Se ha puesto de moda considerar a abogados y abogadas cosas fungibles, cromos intercambiables, piezas indistinguibles y tal percepción, tan errónea como inicua, lleva a algunos operadores a dictar resoluciones que, ajustadas a derecho o no, repugnan al sentido común.

Llevo demasiado tiempo en esto como para no saber lo que ocurre y no tener que tocar de oído sino en primera persona. Conozco demasiado bien el problema de que hablo y me arden las vísceras que aún me quedan cada vez que a una letrada se le niegan unos pocos días para traer una vida al mundo o a un letrado unos pocos días para morirse en paz y sin plazos.

Tiene cojones que, cuando la vida nos emplaza, una administración ande todavía quitándonos vida.

La actual regulación de la conciliación familiar y profesional de la abogacía y la procura no se aguanta ni un segundo más si es que queda un átomo de vergüenza entre quienes nos gobiernan. En el Congreso de la Abogacía Independiente del año pasado se aprobó una propuesta de proposición de ley que recibieron la mayoría de los grupos parlamentarios (incluido el actual ministro personalmente) y con la que todos dijeron estar de acuerdo.

Ha pasado un año y seguimos esperando. Esto ya no se aguanta más.

Miedo

Somos seres frágiles, la vida es un vidrio que se rompe en cualquier momento y no es fácil vivir con la preocupación constante de perderla. En estos tiempos de enfermedad el miedo crece y es difícil a veces conllevarlo, así que he pensado que, quizá, lo mejor sería tratar de observar lo que hacen para vencerlo unas personas que se enfrentan regularmente a él: los toreros.

De entre ellos, quizá, fue Juan Belmonte quien más y mejor nos habló del miedo a través de la pluma de Manuel Chaves Nogales.

«El día que se torea crece más la barba. Es el miedo. Sencillamente, el miedo. Durante las horas anteriores a la corrida se pasa tanto miedo, que todo el organismo está conmovido por una vibración intensísima, capaz de activar las funciones fisiológicas, hasta el punto de provocar esta anomalía que no sé si los médicos aceptarán, pero que todos los toreros han podido comprobar de manera terminante: los días de toros la barba crece más aprisa».
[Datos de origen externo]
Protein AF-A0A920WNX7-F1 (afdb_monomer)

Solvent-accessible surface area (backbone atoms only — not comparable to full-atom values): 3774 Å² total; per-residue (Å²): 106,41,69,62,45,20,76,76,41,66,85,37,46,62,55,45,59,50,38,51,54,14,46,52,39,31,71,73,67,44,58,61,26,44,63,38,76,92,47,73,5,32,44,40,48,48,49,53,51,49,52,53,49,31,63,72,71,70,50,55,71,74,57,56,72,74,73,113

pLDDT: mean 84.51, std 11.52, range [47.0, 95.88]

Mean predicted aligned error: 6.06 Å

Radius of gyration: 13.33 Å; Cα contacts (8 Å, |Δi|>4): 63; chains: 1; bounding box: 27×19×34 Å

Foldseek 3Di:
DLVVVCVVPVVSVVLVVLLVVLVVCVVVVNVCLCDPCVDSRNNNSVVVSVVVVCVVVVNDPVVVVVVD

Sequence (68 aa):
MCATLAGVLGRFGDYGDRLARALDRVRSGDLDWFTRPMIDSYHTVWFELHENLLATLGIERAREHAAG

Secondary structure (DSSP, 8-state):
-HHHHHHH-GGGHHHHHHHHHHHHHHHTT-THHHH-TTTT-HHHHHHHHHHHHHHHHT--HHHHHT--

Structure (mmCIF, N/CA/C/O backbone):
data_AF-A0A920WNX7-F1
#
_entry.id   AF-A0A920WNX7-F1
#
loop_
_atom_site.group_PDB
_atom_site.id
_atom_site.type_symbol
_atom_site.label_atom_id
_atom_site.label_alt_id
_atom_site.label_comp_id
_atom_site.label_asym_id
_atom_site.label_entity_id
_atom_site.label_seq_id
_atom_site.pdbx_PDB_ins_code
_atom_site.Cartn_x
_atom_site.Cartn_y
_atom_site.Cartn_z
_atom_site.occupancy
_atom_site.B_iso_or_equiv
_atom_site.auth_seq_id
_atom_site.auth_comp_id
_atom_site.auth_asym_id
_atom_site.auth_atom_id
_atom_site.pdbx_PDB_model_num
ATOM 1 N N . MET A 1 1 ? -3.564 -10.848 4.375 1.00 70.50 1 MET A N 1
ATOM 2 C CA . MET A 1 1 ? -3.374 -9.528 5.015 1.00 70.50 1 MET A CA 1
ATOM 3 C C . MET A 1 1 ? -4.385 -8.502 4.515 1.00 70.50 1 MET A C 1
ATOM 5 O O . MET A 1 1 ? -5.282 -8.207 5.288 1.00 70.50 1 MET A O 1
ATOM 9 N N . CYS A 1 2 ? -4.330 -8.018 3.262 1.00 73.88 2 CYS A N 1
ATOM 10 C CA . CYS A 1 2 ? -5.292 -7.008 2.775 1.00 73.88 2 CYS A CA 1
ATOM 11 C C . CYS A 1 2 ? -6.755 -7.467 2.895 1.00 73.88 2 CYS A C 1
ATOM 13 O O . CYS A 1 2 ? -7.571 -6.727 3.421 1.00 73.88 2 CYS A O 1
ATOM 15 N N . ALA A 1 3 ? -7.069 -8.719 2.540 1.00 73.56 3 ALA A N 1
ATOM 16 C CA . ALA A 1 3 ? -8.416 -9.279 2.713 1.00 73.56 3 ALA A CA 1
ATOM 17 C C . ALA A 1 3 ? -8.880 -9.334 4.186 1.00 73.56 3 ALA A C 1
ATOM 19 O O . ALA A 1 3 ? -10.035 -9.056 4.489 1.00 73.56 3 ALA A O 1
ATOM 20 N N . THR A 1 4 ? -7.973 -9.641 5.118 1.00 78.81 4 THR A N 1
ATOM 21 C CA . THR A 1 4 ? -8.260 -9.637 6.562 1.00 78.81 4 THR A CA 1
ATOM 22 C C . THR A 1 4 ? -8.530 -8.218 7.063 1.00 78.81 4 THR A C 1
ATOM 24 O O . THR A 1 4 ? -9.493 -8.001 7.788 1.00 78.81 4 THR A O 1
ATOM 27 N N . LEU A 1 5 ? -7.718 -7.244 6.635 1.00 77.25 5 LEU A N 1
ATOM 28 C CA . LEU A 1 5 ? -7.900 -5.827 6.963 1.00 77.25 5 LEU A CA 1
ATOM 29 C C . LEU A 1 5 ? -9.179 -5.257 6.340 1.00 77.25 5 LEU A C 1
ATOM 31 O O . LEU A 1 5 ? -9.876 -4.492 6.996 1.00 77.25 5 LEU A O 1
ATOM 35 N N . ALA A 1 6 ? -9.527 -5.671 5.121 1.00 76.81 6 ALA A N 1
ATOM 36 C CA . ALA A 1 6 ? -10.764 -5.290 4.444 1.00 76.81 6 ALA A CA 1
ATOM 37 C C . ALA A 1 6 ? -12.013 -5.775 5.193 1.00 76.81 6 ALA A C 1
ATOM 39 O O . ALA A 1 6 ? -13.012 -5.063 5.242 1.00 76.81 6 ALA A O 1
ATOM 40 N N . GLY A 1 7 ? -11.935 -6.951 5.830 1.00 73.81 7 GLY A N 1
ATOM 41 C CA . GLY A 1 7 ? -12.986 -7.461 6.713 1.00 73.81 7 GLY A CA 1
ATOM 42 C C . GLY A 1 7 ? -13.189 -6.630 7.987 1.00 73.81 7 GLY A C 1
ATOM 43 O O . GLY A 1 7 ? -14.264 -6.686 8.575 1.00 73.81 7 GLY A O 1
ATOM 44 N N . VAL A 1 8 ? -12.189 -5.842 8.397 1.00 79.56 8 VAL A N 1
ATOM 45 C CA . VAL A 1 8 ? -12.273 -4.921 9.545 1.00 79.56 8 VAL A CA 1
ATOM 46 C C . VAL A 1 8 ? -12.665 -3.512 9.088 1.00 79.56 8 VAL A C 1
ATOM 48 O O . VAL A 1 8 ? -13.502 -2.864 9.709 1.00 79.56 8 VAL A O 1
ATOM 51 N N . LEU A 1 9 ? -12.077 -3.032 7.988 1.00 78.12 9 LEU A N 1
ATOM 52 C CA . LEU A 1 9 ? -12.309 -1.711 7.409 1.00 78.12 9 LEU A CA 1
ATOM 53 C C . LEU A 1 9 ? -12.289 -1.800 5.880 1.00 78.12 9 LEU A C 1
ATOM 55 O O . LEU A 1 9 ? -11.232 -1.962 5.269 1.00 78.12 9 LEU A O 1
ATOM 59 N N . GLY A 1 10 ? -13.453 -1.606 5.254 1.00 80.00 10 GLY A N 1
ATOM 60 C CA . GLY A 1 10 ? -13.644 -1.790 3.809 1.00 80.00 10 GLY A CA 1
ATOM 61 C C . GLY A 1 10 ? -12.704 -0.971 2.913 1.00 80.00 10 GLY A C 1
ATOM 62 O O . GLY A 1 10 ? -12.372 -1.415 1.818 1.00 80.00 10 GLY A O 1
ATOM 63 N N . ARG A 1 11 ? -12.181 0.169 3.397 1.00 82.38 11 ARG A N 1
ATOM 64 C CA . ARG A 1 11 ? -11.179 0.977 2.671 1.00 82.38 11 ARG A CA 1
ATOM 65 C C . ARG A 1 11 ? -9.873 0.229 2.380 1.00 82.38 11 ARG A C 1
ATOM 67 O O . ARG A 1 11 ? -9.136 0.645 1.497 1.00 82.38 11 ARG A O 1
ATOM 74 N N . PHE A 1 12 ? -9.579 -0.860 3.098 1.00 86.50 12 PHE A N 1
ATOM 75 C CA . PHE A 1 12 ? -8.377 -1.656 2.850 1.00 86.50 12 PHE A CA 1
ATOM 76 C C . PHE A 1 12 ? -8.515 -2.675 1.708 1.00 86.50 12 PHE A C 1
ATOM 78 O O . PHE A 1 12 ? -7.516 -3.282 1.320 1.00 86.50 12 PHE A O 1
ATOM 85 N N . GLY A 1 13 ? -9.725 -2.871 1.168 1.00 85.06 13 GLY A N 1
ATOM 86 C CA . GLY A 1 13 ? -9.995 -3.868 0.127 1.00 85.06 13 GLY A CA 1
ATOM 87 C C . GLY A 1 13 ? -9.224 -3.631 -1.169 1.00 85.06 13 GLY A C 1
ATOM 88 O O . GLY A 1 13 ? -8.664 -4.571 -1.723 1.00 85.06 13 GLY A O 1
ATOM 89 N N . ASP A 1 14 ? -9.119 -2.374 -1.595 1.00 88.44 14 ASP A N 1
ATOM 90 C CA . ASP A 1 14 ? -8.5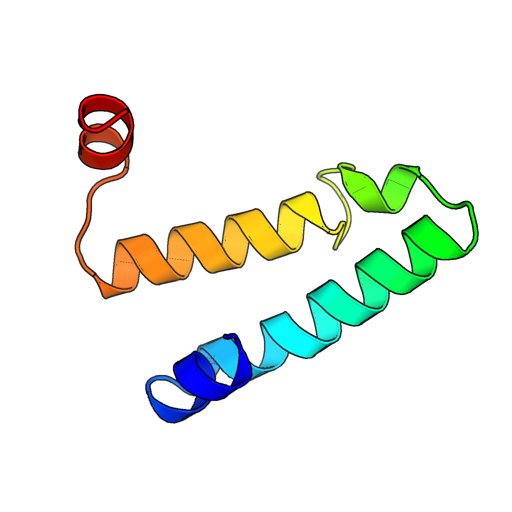39 -2.006 -2.894 1.00 88.44 14 ASP A CA 1
ATOM 91 C C . ASP A 1 14 ? -7.000 -2.1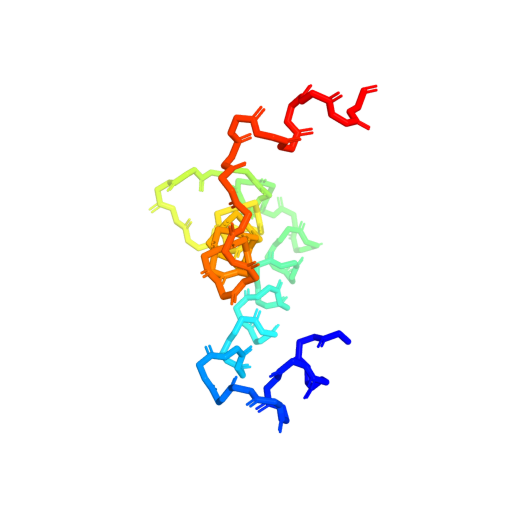24 -2.938 1.00 88.44 14 ASP A C 1
ATOM 93 O O . ASP A 1 14 ? -6.403 -2.374 -3.986 1.00 88.44 14 ASP A O 1
ATOM 97 N N . TYR A 1 15 ? -6.320 -2.038 -1.786 1.00 91.00 15 TYR A N 1
ATOM 98 C CA . TYR A 1 15 ? -4.854 -2.151 -1.733 1.00 91.00 15 TYR A CA 1
ATOM 99 C C . TYR A 1 15 ? -4.338 -3.514 -2.196 1.00 91.00 15 TYR A C 1
ATOM 101 O O . TYR A 1 15 ? -3.227 -3.594 -2.715 1.00 91.00 15 TYR A O 1
ATOM 109 N N . GLY A 1 16 ? -5.112 -4.587 -2.003 1.00 89.69 16 GLY A N 1
ATOM 110 C CA . GLY A 1 16 ? -4.719 -5.926 -2.448 1.00 89.69 16 GLY A CA 1
ATOM 111 C C . GLY A 1 16 ? -4.526 -5.989 -3.962 1.00 89.69 16 GLY A C 1
ATOM 112 O O . GLY A 1 16 ? -3.464 -6.404 -4.431 1.00 89.69 16 GLY A O 1
ATOM 113 N N . ASP A 1 17 ? -5.517 -5.506 -4.707 1.00 92.44 17 ASP A N 1
ATOM 114 C CA . ASP A 1 17 ? -5.513 -5.526 -6.169 1.00 92.44 17 ASP A CA 1
ATOM 115 C C . ASP A 1 17 ? -4.470 -4.554 -6.738 1.00 92.44 17 ASP A C 1
ATOM 117 O O . ASP A 1 17 ? -3.740 -4.900 -7.673 1.00 92.44 17 ASP A O 1
ATOM 121 N N . ARG A 1 18 ? -4.317 -3.368 -6.129 1.00 93.81 18 ARG A N 1
ATOM 122 C CA . ARG A 1 18 ? -3.278 -2.391 -6.507 1.00 93.81 18 ARG A CA 1
ATOM 123 C C . ARG A 1 18 ? -1.863 -2.952 -6.317 1.00 93.81 18 ARG A C 1
ATOM 125 O O . ARG A 1 18 ? -1.038 -2.840 -7.226 1.00 93.81 18 ARG A O 1
ATOM 132 N N . LEU A 1 19 ? -1.586 -3.616 -5.189 1.00 93.12 19 LEU A N 1
ATOM 133 C CA . LEU A 1 19 ? -0.288 -4.258 -4.933 1.00 93.12 19 LEU A CA 1
ATOM 134 C C . LEU A 1 19 ? -0.017 -5.414 -5.900 1.00 93.12 19 LEU A C 1
ATOM 136 O O . LEU A 1 19 ? 1.097 -5.525 -6.413 1.00 93.12 19 LEU A O 1
ATOM 140 N N . ALA A 1 20 ? -1.019 -6.256 -6.168 1.00 93.31 20 ALA A N 1
ATOM 141 C CA . ALA A 1 20 ? -0.888 -7.367 -7.109 1.00 93.31 20 ALA A CA 1
ATOM 142 C C . ALA A 1 20 ? -0.557 -6.861 -8.519 1.00 93.31 20 ALA A C 1
ATOM 144 O O . ALA A 1 20 ? 0.407 -7.314 -9.134 1.00 93.31 20 ALA A O 1
ATOM 145 N N . ARG A 1 21 ? -1.279 -5.838 -8.986 1.00 94.56 21 ARG A N 1
ATOM 146 C CA . ARG A 1 21 ? -1.040 -5.212 -10.289 1.00 94.56 21 ARG A CA 1
ATOM 147 C C . ARG A 1 21 ? 0.362 -4.613 -10.405 1.00 94.56 21 ARG A C 1
ATOM 149 O O . ARG A 1 21 ? 1.015 -4.794 -11.432 1.00 94.56 21 ARG A O 1
ATOM 156 N N . ALA A 1 22 ? 0.830 -3.900 -9.380 1.00 93.44 22 ALA A N 1
ATOM 157 C CA . ALA A 1 22 ? 2.178 -3.339 -9.375 1.00 93.44 22 ALA A CA 1
ATOM 158 C C . ALA A 1 22 ? 3.249 -4.441 -9.380 1.00 93.44 22 ALA A C 1
ATOM 160 O O . ALA A 1 22 ? 4.227 -4.357 -10.121 1.00 93.44 22 ALA A O 1
ATOM 161 N N . LEU A 1 23 ? 3.037 -5.515 -8.614 1.00 93.50 23 LEU A N 1
ATOM 162 C CA . LEU A 1 23 ? 3.941 -6.661 -8.574 1.00 93.50 23 LEU A CA 1
ATOM 163 C C . LEU A 1 23 ? 4.018 -7.387 -9.923 1.00 93.50 23 LEU A C 1
ATOM 165 O O . LEU A 1 23 ? 5.109 -7.765 -10.347 1.00 93.50 23 LEU A O 1
ATOM 169 N N . ASP A 1 24 ? 2.893 -7.553 -10.615 1.00 95.88 24 ASP A N 1
ATOM 170 C CA . ASP A 1 24 ? 2.859 -8.169 -11.943 1.00 95.88 24 ASP A CA 1
ATOM 171 C C . ASP A 1 24 ? 3.647 -7.345 -12.968 1.00 95.88 24 ASP A C 1
ATOM 173 O O . ASP A 1 24 ? 4.377 -7.908 -13.787 1.00 95.88 24 ASP A O 1
ATOM 177 N N . ARG A 1 25 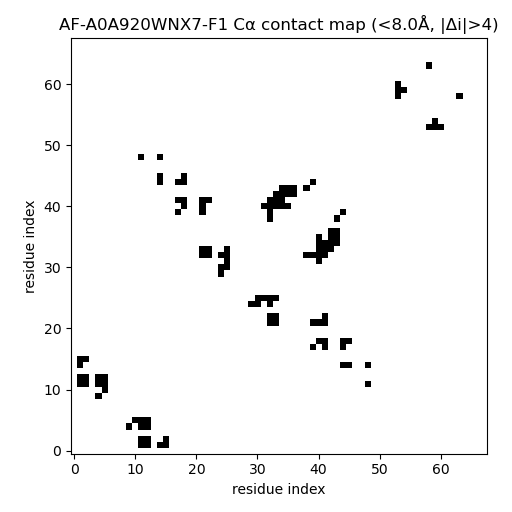? 3.589 -6.009 -12.882 1.00 93.44 25 ARG A N 1
ATOM 178 C CA . ARG A 1 25 ? 4.409 -5.113 -13.714 1.00 93.44 25 ARG A CA 1
ATOM 179 C C . ARG A 1 25 ? 5.901 -5.277 -13.440 1.00 93.44 25 ARG A C 1
ATOM 181 O O . ARG A 1 25 ? 6.662 -5.495 -14.383 1.00 93.44 25 ARG A O 1
ATOM 188 N N . VAL A 1 26 ? 6.302 -5.285 -12.169 1.00 93.56 26 VAL A N 1
ATOM 189 C CA . VAL A 1 26 ? 7.698 -5.536 -11.770 1.00 93.56 26 VAL A CA 1
ATOM 190 C C . VAL A 1 26 ? 8.176 -6.897 -12.282 1.00 93.56 26 VAL A C 1
ATOM 192 O O . VAL A 1 26 ? 9.253 -6.999 -12.866 1.00 93.56 26 VAL A O 1
ATOM 195 N N . ARG A 1 27 ? 7.355 -7.944 -12.137 1.00 93.62 27 ARG A N 1
ATOM 196 C CA . ARG A 1 27 ? 7.656 -9.299 -12.630 1.00 93.62 27 ARG A CA 1
ATOM 197 C C . ARG A 1 27 ? 7.736 -9.382 -14.151 1.00 93.62 27 ARG A C 1
ATOM 199 O O . ARG A 1 27 ? 8.490 -10.201 -14.664 1.00 93.62 27 ARG A O 1
ATOM 206 N N . SER A 1 28 ? 7.001 -8.530 -14.863 1.00 94.00 28 SER A N 1
ATOM 207 C CA . SER A 1 28 ? 7.085 -8.408 -16.323 1.00 94.00 28 SER A CA 1
ATOM 208 C C . SER A 1 28 ? 8.347 -7.681 -16.816 1.00 94.00 28 SER A C 1
ATOM 210 O O . SER A 1 28 ? 8.542 -7.562 -18.023 1.00 94.00 28 SER A O 1
ATOM 212 N N . GLY A 1 29 ? 9.219 -7.233 -15.902 1.00 93.06 29 GLY A N 1
ATOM 213 C CA . GLY A 1 29 ? 10.491 -6.570 -16.205 1.00 93.06 29 GLY A CA 1
ATOM 214 C C . GLY A 1 29 ? 10.449 -5.046 -16.092 1.00 93.06 29 GLY A C 1
ATOM 215 O O . GLY A 1 29 ? 11.479 -4.397 -16.263 1.00 93.06 29 GLY A O 1
ATOM 216 N N . ASP A 1 30 ? 9.293 -4.466 -15.767 1.00 91.19 30 ASP A N 1
ATOM 217 C CA . ASP A 1 30 ? 9.134 -3.024 -15.588 1.00 91.19 30 ASP A CA 1
ATOM 218 C C . ASP A 1 30 ? 9.476 -2.632 -14.139 1.00 91.19 30 ASP A C 1
ATOM 220 O O . ASP A 1 30 ? 8.607 -2.440 -13.285 1.00 91.19 30 ASP A O 1
ATOM 224 N N . LEU A 1 31 ? 10.780 -2.593 -13.841 1.00 90.44 31 LEU A N 1
ATOM 225 C CA . LEU A 1 31 ? 11.317 -2.335 -12.496 1.00 90.44 31 LEU A CA 1
ATOM 226 C C . LEU A 1 31 ? 10.956 -0.948 -11.946 1.00 90.44 31 LEU A C 1
ATOM 228 O O . LEU A 1 31 ? 10.964 -0.766 -10.728 1.00 90.44 31 LEU A O 1
ATOM 232 N N . ASP A 1 32 ? 10.577 0.005 -12.803 1.00 91.38 32 ASP A N 1
ATOM 233 C CA . ASP A 1 32 ? 10.072 1.312 -12.373 1.00 91.38 32 ASP A CA 1
ATOM 234 C C . ASP A 1 32 ? 8.849 1.158 -11.455 1.00 91.38 32 ASP A C 1
ATOM 236 O O . ASP A 1 32 ? 8.671 1.925 -10.508 1.00 91.38 32 ASP A O 1
ATOM 240 N N . TRP A 1 33 ? 8.034 0.119 -11.656 1.00 94.69 33 TRP A N 1
ATOM 241 C CA . TRP A 1 33 ? 6.877 -0.167 -10.804 1.00 94.69 33 TRP A CA 1
ATOM 242 C C . TRP A 1 33 ? 7.240 -0.652 -9.403 1.00 94.69 33 TRP A C 1
ATOM 244 O O . TRP A 1 33 ? 6.339 -0.841 -8.588 1.00 94.69 33 TRP A O 1
ATOM 254 N N . PHE A 1 34 ? 8.522 -0.838 -9.079 1.00 90.50 34 PHE A N 1
ATOM 255 C CA . PHE A 1 34 ? 8.922 -1.242 -7.738 1.00 90.50 34 PHE A CA 1
ATOM 256 C C . PHE A 1 34 ? 8.897 -0.061 -6.761 1.00 90.50 34 PHE A C 1
ATOM 258 O O . PHE A 1 34 ? 8.282 -0.174 -5.701 1.00 90.50 34 PHE A O 1
ATOM 265 N N . THR A 1 35 ? 9.497 1.081 -7.121 1.00 92.31 35 THR A N 1
ATOM 266 C CA . THR A 1 35 ? 9.662 2.228 -6.201 1.00 92.31 35 THR A CA 1
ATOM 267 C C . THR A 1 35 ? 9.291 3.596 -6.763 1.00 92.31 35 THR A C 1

Y no, no se trata del miedo al público ni al fracaso, ni a ninguna de esas ridículas historias que se inventan los toreros para no tener que confesar la verdad; es, como decía el inolvidable Juncal, «miedo al de las patas negras, al que te levanta los pies del suelo».

Juan Belmonte, para sobreponerse, utilizaba una estrategia que quizá les resulte curiosa pero que les sugiero no tomen a broma demasiado rápidamente. Juan Belmonte hablaba con el miedo.

—¿Ya estás aquí otra vez? Mira, van a venir unos señores y no está bien que te vean por aquí, así que fuera, lárgate un rato…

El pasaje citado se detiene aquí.